Core Concepts

TensorRT Workflow

The general TensorRT workflow consists of 3 steps:

  1. Populate a tensorrt.INetworkDefinition either with a parser or by using the TensorRT Network API (see tensorrt.INetworkDefinition for more details). The tensorrt.Builder can be used to generate an empty tensorrt.INetworkDefinition .

  2. Use the tensorrt.Builder to build a tensorrt.ICudaEngine using the populated tensorrt.INetworkDefinition .

  3. Create a tensorrt.IExecutionContext from the tensorrt.ICudaEngine and use it to perform optimized inference.

Classes Overview


Most other TensorRT classes use a logger to report errors, warnings and informative messages. TensorRT provides a basic tensorrt.Logger implementation, but you can write your own implementation by deriving from tensorrt.ILogger for more advanced functionality.


Parsers are used to populate a tensorrt.INetworkDefinition from a model trained in a Deep Learning framework.

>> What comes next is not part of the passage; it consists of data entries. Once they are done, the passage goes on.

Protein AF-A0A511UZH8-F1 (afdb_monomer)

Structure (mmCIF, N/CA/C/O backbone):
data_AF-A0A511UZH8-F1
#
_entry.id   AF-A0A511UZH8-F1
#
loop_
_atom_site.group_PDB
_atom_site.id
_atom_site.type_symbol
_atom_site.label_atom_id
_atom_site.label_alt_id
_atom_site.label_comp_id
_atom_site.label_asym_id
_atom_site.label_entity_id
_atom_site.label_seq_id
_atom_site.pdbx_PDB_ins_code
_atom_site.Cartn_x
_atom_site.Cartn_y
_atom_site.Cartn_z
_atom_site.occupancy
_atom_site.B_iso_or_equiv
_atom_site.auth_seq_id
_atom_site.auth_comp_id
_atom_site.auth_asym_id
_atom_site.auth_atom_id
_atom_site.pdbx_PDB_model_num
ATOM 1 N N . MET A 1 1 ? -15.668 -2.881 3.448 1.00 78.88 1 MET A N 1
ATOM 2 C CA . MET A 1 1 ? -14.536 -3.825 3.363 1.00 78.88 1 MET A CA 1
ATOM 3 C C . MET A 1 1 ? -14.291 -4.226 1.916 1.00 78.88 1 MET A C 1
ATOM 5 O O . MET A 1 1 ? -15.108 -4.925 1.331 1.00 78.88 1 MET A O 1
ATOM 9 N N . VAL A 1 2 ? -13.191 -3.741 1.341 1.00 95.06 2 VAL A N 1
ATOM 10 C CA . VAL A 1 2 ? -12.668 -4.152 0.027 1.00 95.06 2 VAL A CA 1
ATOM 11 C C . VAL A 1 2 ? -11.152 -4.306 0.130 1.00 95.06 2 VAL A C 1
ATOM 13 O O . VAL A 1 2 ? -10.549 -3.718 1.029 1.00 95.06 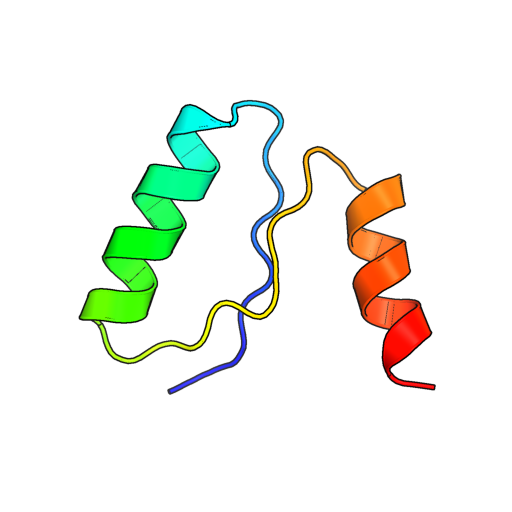2 VAL A O 1
ATOM 16 N N . SER A 1 3 ? -10.556 -5.092 -0.764 1.00 94.62 3 SER A N 1
ATOM 17 C CA . SER A 1 3 ? -9.103 -5.257 -0.863 1.00 94.62 3 SER A CA 1
ATOM 18 C C . SER A 1 3 ? -8.496 -4.180 -1.761 1.00 94.62 3 SER A C 1
ATOM 20 O O . SER A 1 3 ? -8.954 -4.010 -2.889 1.00 94.62 3 SER A O 1
ATOM 22 N N . ILE A 1 4 ? -7.473 -3.477 -1.275 1.00 95.88 4 ILE A N 1
ATOM 23 C CA . ILE A 1 4 ? -6.855 -2.328 -1.952 1.00 95.88 4 ILE A CA 1
ATOM 24 C C . ILE A 1 4 ? -5.339 -2.528 -2.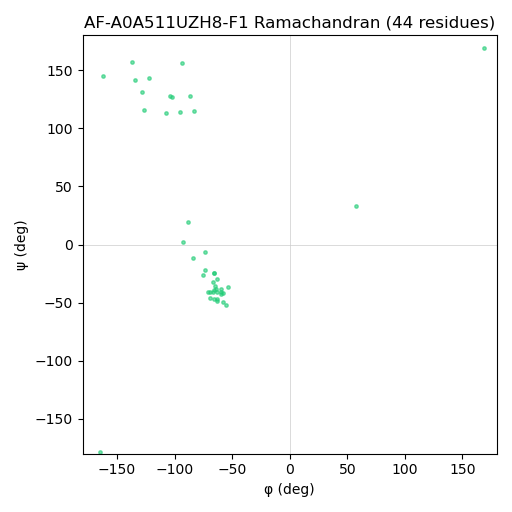039 1.00 95.88 4 ILE A C 1
ATOM 26 O O . ILE A 1 4 ? -4.704 -2.849 -1.040 1.00 95.88 4 ILE A O 1
ATOM 30 N N . LEU A 1 5 ? -4.761 -2.323 -3.224 1.00 96.88 5 LEU A N 1
ATOM 31 C CA . LEU A 1 5 ? -3.317 -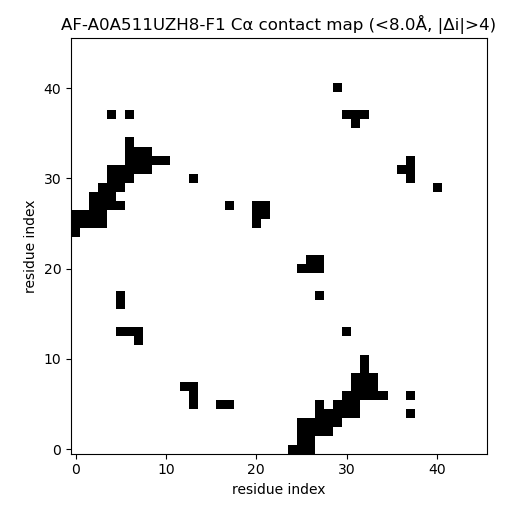2.185 -3.437 1.00 96.88 5 LEU A CA 1
ATOM 32 C C . LEU A 1 5 ? -3.016 -0.702 -3.663 1.00 96.88 5 LEU A C 1
ATOM 34 O O . LEU A 1 5 ? -3.655 -0.076 -4.509 1.00 96.88 5 LEU A O 1
ATOM 38 N N . ILE A 1 6 ? -2.067 -0.147 -2.915 1.00 96.94 6 ILE A N 1
ATOM 39 C CA . ILE A 1 6 ? -1.697 1.270 -3.018 1.00 96.94 6 ILE A CA 1
ATOM 4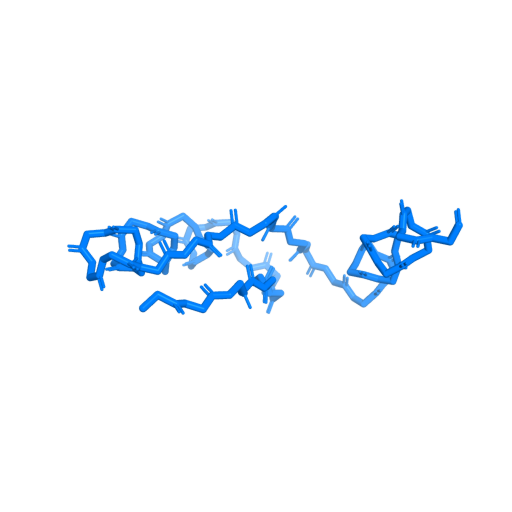0 C C . ILE A 1 6 ? -0.397 1.381 -3.811 1.00 96.94 6 ILE A C 1
ATOM 42 O O . ILE A 1 6 ? 0.585 0.731 -3.461 1.00 96.94 6 ILE A O 1
ATOM 46 N N . VAL A 1 7 ? -0.385 2.206 -4.862 1.00 97.12 7 VAL A N 1
ATOM 47 C CA . VAL A 1 7 ? 0.787 2.417 -5.725 1.00 97.12 7 VAL A CA 1
ATOM 48 C C . VAL A 1 7 ? 1.091 3.909 -5.817 1.00 97.12 7 VAL A C 1
ATOM 50 O O . VAL A 1 7 ? 0.261 4.658 -6.325 1.00 97.12 7 VAL A O 1
ATOM 53 N N . ASP A 1 8 ? 2.251 4.331 -5.312 1.00 97.94 8 ASP A N 1
ATOM 54 C CA . ASP A 1 8 ? 2.705 5.733 -5.302 1.00 97.94 8 ASP A CA 1
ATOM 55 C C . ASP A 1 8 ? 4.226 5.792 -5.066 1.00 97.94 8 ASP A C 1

The tensorrt.INetworkDefinition represents a computational graph. In order to populate the network, TensorRT provides a suite of parsers for a variety of Deep Learning frameworks. It is also possible to populate the network manually using the Network API.


The tensorrt.Builder is used to build a tensorrt.ICudaEngine . In order to do so, it must be provided a populated tensorrt.INetworkDefinition .

Engine and Context

The tensorrt.ICudaEngine is the output of the TensorRT optimizer. It is used to generate a tensorrt.IExecutionContext that can perform inference.